[STUDY MATERIAL]:

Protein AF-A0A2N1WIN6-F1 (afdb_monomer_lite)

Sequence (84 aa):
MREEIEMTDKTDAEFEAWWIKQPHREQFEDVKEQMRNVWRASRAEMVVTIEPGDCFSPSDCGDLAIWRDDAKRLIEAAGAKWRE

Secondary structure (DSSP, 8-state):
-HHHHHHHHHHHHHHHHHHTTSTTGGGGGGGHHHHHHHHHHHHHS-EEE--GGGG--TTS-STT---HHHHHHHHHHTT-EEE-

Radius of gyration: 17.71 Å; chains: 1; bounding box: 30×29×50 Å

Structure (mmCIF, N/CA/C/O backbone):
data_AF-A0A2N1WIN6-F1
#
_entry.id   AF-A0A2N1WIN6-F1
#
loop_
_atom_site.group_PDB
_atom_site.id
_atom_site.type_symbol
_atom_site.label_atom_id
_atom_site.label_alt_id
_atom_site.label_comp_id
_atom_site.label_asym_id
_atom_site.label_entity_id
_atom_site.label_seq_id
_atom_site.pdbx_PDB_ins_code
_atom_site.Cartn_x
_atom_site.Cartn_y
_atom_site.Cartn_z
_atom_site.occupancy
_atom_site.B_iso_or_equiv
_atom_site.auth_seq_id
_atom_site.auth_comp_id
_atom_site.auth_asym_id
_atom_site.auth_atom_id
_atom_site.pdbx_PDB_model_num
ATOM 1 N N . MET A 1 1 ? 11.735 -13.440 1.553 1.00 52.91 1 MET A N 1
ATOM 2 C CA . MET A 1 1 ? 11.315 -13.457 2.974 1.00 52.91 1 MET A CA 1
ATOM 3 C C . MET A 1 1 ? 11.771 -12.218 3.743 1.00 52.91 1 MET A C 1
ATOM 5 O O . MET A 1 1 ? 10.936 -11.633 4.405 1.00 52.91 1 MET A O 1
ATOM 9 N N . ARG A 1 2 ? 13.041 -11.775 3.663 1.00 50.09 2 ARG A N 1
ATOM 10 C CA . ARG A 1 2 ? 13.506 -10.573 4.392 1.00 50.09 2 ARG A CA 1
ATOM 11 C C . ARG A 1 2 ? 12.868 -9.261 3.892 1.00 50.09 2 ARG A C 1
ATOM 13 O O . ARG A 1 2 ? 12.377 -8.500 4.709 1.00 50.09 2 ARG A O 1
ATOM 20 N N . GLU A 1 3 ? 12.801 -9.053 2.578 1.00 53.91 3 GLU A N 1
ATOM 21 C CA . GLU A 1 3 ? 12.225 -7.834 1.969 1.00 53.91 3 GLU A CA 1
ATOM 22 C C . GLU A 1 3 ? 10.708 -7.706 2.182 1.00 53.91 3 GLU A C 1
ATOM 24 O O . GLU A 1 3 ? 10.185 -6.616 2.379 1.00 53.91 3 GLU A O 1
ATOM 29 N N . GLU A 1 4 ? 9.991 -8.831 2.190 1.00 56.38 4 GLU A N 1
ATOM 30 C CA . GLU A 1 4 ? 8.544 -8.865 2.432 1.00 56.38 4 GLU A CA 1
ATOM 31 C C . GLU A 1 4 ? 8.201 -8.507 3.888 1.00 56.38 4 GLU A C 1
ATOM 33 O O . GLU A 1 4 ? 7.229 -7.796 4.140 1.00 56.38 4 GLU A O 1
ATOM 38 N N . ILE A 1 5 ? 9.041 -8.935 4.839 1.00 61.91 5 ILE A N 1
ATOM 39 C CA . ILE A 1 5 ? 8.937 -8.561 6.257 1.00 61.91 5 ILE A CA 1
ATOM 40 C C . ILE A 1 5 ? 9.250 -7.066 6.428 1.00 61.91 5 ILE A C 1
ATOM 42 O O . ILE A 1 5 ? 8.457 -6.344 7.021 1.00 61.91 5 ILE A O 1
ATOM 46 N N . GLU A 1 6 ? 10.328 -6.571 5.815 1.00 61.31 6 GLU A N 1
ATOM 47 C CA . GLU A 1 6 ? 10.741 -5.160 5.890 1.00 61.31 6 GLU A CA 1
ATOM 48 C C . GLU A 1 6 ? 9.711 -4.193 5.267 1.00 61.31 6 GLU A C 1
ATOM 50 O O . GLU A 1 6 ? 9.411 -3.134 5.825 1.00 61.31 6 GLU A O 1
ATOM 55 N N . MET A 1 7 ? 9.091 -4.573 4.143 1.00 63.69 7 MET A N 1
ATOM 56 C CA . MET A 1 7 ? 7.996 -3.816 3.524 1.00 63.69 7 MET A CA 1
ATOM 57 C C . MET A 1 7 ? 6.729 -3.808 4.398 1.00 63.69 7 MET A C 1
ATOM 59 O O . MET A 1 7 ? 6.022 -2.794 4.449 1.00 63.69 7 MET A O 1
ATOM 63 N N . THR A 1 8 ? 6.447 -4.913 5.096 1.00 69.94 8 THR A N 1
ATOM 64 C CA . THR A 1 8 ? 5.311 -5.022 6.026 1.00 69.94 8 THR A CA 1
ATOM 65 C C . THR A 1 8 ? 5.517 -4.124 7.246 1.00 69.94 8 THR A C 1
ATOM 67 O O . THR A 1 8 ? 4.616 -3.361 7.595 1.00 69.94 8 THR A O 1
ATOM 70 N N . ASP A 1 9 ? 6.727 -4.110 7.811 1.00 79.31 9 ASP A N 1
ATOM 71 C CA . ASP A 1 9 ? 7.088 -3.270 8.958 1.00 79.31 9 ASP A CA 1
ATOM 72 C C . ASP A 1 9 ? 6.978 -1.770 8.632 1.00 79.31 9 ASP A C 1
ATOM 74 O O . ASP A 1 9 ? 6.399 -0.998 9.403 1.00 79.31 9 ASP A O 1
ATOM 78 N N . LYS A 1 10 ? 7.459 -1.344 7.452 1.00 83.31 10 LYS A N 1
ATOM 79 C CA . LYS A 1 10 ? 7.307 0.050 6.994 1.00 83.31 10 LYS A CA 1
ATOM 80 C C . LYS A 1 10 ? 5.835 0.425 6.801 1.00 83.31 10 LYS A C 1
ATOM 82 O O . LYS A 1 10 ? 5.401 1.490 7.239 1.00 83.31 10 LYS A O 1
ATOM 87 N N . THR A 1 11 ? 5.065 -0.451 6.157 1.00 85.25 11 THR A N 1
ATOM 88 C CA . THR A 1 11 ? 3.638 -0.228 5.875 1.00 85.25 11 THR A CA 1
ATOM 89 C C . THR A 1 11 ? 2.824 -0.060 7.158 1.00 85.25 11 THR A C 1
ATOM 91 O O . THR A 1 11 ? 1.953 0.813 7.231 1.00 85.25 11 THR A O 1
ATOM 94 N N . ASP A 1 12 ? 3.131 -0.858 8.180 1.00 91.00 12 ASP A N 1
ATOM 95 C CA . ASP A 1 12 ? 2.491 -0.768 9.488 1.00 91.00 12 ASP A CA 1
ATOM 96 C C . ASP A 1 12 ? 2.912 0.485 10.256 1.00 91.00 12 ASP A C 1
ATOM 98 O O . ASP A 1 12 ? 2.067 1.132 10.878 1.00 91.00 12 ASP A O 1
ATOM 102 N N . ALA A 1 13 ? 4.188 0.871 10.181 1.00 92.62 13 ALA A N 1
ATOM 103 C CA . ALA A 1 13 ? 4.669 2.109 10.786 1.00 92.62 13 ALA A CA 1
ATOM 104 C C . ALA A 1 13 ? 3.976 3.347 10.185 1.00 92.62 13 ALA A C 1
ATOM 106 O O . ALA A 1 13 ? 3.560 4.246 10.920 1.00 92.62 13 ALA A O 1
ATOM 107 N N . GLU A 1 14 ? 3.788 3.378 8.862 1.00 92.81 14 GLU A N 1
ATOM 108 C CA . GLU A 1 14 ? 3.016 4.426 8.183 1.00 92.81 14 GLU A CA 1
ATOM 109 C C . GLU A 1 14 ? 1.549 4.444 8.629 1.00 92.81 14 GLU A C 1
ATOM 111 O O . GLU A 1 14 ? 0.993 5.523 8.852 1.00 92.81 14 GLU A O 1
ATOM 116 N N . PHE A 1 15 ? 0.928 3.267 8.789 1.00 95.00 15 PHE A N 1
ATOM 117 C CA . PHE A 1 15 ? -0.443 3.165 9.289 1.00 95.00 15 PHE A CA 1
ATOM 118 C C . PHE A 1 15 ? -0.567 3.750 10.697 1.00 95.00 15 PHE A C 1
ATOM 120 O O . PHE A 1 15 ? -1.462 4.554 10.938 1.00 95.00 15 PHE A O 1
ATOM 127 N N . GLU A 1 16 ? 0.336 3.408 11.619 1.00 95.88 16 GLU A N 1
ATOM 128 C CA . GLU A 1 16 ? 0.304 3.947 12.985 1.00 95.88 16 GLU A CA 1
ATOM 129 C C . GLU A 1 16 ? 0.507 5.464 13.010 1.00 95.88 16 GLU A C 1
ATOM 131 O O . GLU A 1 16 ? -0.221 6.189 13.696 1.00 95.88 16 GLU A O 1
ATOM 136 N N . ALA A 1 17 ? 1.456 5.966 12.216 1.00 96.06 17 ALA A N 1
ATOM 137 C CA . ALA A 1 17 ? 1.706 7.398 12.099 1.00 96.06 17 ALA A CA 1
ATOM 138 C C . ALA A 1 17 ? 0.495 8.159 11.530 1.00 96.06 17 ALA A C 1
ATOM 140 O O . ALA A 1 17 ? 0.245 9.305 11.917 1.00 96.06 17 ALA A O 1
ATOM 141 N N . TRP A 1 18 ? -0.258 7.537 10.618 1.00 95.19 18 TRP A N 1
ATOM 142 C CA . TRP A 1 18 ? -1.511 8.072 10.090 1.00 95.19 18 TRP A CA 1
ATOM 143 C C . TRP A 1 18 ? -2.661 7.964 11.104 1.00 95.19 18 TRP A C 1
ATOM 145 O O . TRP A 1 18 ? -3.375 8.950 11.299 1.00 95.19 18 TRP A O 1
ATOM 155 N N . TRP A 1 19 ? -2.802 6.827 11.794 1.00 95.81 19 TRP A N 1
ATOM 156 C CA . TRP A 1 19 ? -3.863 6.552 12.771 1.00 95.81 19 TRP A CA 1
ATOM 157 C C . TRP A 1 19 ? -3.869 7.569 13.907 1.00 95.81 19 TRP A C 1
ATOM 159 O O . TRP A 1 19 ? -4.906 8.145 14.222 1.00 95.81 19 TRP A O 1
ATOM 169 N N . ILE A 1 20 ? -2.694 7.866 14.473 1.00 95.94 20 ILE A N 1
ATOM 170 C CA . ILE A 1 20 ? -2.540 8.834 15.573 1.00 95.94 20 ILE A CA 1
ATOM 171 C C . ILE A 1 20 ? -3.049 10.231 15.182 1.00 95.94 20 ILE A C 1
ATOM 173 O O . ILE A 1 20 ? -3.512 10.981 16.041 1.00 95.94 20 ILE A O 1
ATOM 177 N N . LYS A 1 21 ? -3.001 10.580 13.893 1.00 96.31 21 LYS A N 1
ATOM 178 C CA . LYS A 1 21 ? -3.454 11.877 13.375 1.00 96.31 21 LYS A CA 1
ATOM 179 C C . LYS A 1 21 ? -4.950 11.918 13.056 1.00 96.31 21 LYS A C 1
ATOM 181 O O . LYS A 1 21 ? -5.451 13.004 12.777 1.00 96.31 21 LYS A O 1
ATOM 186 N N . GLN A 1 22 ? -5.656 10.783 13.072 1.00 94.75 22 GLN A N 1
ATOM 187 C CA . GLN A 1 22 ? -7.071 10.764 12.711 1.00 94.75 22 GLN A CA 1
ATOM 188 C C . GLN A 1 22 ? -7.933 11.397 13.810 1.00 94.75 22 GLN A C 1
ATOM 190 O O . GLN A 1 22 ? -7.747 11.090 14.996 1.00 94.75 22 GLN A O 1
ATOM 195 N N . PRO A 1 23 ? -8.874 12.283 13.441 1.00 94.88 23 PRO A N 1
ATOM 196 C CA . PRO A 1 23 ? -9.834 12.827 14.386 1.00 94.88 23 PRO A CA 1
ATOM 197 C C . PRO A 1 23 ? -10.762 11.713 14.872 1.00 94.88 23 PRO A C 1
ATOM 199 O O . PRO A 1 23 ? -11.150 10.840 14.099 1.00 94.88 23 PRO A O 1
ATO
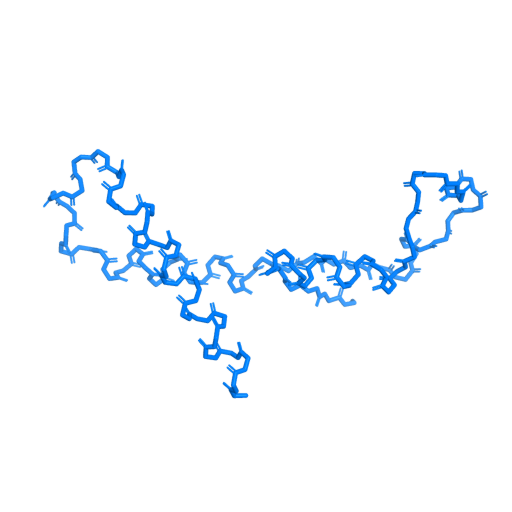M 202 N N . HIS A 1 24 ? -11.130 11.760 16.149 1.00 93.25 24 HIS A N 1
ATOM 203 C CA . HIS A 1 24 ? -12.066 10.816 16.766 1.00 93.25 24 HIS A CA 1
ATOM 204 C C . HIS A 1 24 ? -11.666 9.334 16.681 1.00 93.25 24 HIS A C 1
ATOM 206 O O . HIS A 1 24 ? -12.521 8.460 16.820 1.00 93.25 24 HIS A O 1
ATOM 212 N N . ARG A 1 25 ? -10.377 9.028 16.460 1.00 93.50 25 ARG A N 1
ATOM 213 C CA . ARG A 1 25 ? -9.880 7.648 16.314 1.00 93.50 25 ARG A CA 1
ATOM 214 C C . ARG A 1 25 ? -10.254 6.747 17.493 1.00 93.50 25 ARG A C 1
ATOM 216 O O . ARG A 1 25 ? -10.443 5.554 17.310 1.00 93.50 25 ARG A O 1
ATOM 223 N N . GLU A 1 26 ? -10.404 7.325 18.686 1.00 95.00 26 GLU A N 1
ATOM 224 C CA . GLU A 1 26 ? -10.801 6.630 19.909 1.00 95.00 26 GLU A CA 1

[WHAT THE TASK ASKS]:
Everything from the first line of the records above through the line containing "ATOM 40 C C" should be restated word for word; leave out all other lines.

[ANSWER SPACE]:
Protein AF-A0A2N1WIN6-F1 (afdb_monomer_lite)

Sequence (84 aa):
MREEIEMTDKTDAEFEAWWIKQPHREQFEDVKEQMRNVWRASRAEMVVTIEPGDCFSPSDCGDLAIWRDDAKRLIEAAGAKWRE

Secondary structure (DSSP, 8-state):
-HHHHHHHHHHHHHHHHHHTTSTTGGGGGGGHHHHHHHHHHHHHS-EEE--GGGG--TTS-STT---HHHHHHHHHHTT-EEE-

Radius of gyration: 17.71 Å; chains: 1; bounding box: 30×29×50 Å

Structure (mmCIF, N/CA/C/O backbone):
data_AF-A0A2N1WIN6-F1
#
_entry.id   AF-A0A2N1WIN6-F1
#
loop_
_atom_site.group_PDB
_atom_site.id
_atom_site.type_symbol
_atom_site.label_atom_id
_atom_site.label_alt_id
_atom_site.label_comp_id
_atom_site.label_asym_id
_atom_site.label_entity_id
_atom_site.label_seq_id
_atom_site.pdbx_PDB_ins_code
_atom_site.Cartn_x
_atom_site.Cartn_y
_atom_site.Cartn_z
_atom_site.occupancy
_atom_site.B_iso_or_equiv
_atom_site.auth_seq_id
_atom_site.auth_comp_id
_atom_site.auth_asym_id
_atom_site.auth_atom_id
_atom_site.pdbx_PDB_model_num
ATOM 1 N N . MET A 1 1 ? 11.735 -13.440 1.553 1.00 52.91 1 MET A N 1
ATOM 2 C CA . MET A 1 1 ? 11.315 -13.457 2.974 1.00 52.91 1 MET A CA 1
ATOM 3 C C . MET A 1 1 ? 11.771 -12.218 3.743 1.00 52.91 1 MET A C 1
ATOM 5 O O . MET A 1 1 ? 10.936 -11.633 4.405 1.00 52.91 1 MET A O 1
ATOM 9 N N . ARG A 1 2 ? 13.041 -11.775 3.663 1.00 50.09 2 ARG A N 1
ATOM 10 C CA . ARG A 1 2 ? 13.506 -10.573 4.392 1.00 50.09 2 ARG A CA 1
ATOM 11 C C . ARG A 1 2 ? 12.868 -9.261 3.892 1.00 50.09 2 ARG A C 1
ATOM 13 O O . ARG A 1 2 ? 12.377 -8.500 4.709 1.00 50.09 2 ARG A O 1
ATOM 20 N N . GLU A 1 3 ? 12.801 -9.053 2.578 1.00 53.91 3 GLU A N 1
ATOM 21 C CA . GLU A 1 3 ? 12.225 -7.834 1.969 1.00 53.91 3 GLU A CA 1
ATOM 22 C C . GLU A 1 3 ? 10.708 -7.706 2.182 1.00 53.91 3 GLU A C 1
ATOM 24 O O . GLU A 1 3 ? 10.185 -6.616 2.379 1.00 53.91 3 GLU A O 1
ATOM 29 N N . GLU A 1 4 ? 9.991 -8.831 2.190 1.00 56.38 4 GLU A N 1
ATOM 30 C CA . GLU A 1 4 ? 8.544 -8.865 2.432 1.00 56.38 4 GLU A CA 1
ATOM 31 C C . GLU A 1 4 ? 8.201 -8.507 3.888 1.00 56.38 4 GLU A C 1
ATOM 33 O O . GLU A 1 4 ? 7.229 -7.796 4.140 1.00 56.38 4 GLU A O 1
ATOM 38 N N . ILE A 1 5 ? 9.041 -8.935 4.839 1.00 61.91 5 ILE A N 1
ATOM 39 C CA . ILE A 1 5 ? 8.937 -8.561 6.257 1.00 61.91 5 ILE A CA 1
ATOM 40 C C . ILE A 1 5 ? 9.250 -7.066 6.428 1.00 61.91 5 ILE A C 1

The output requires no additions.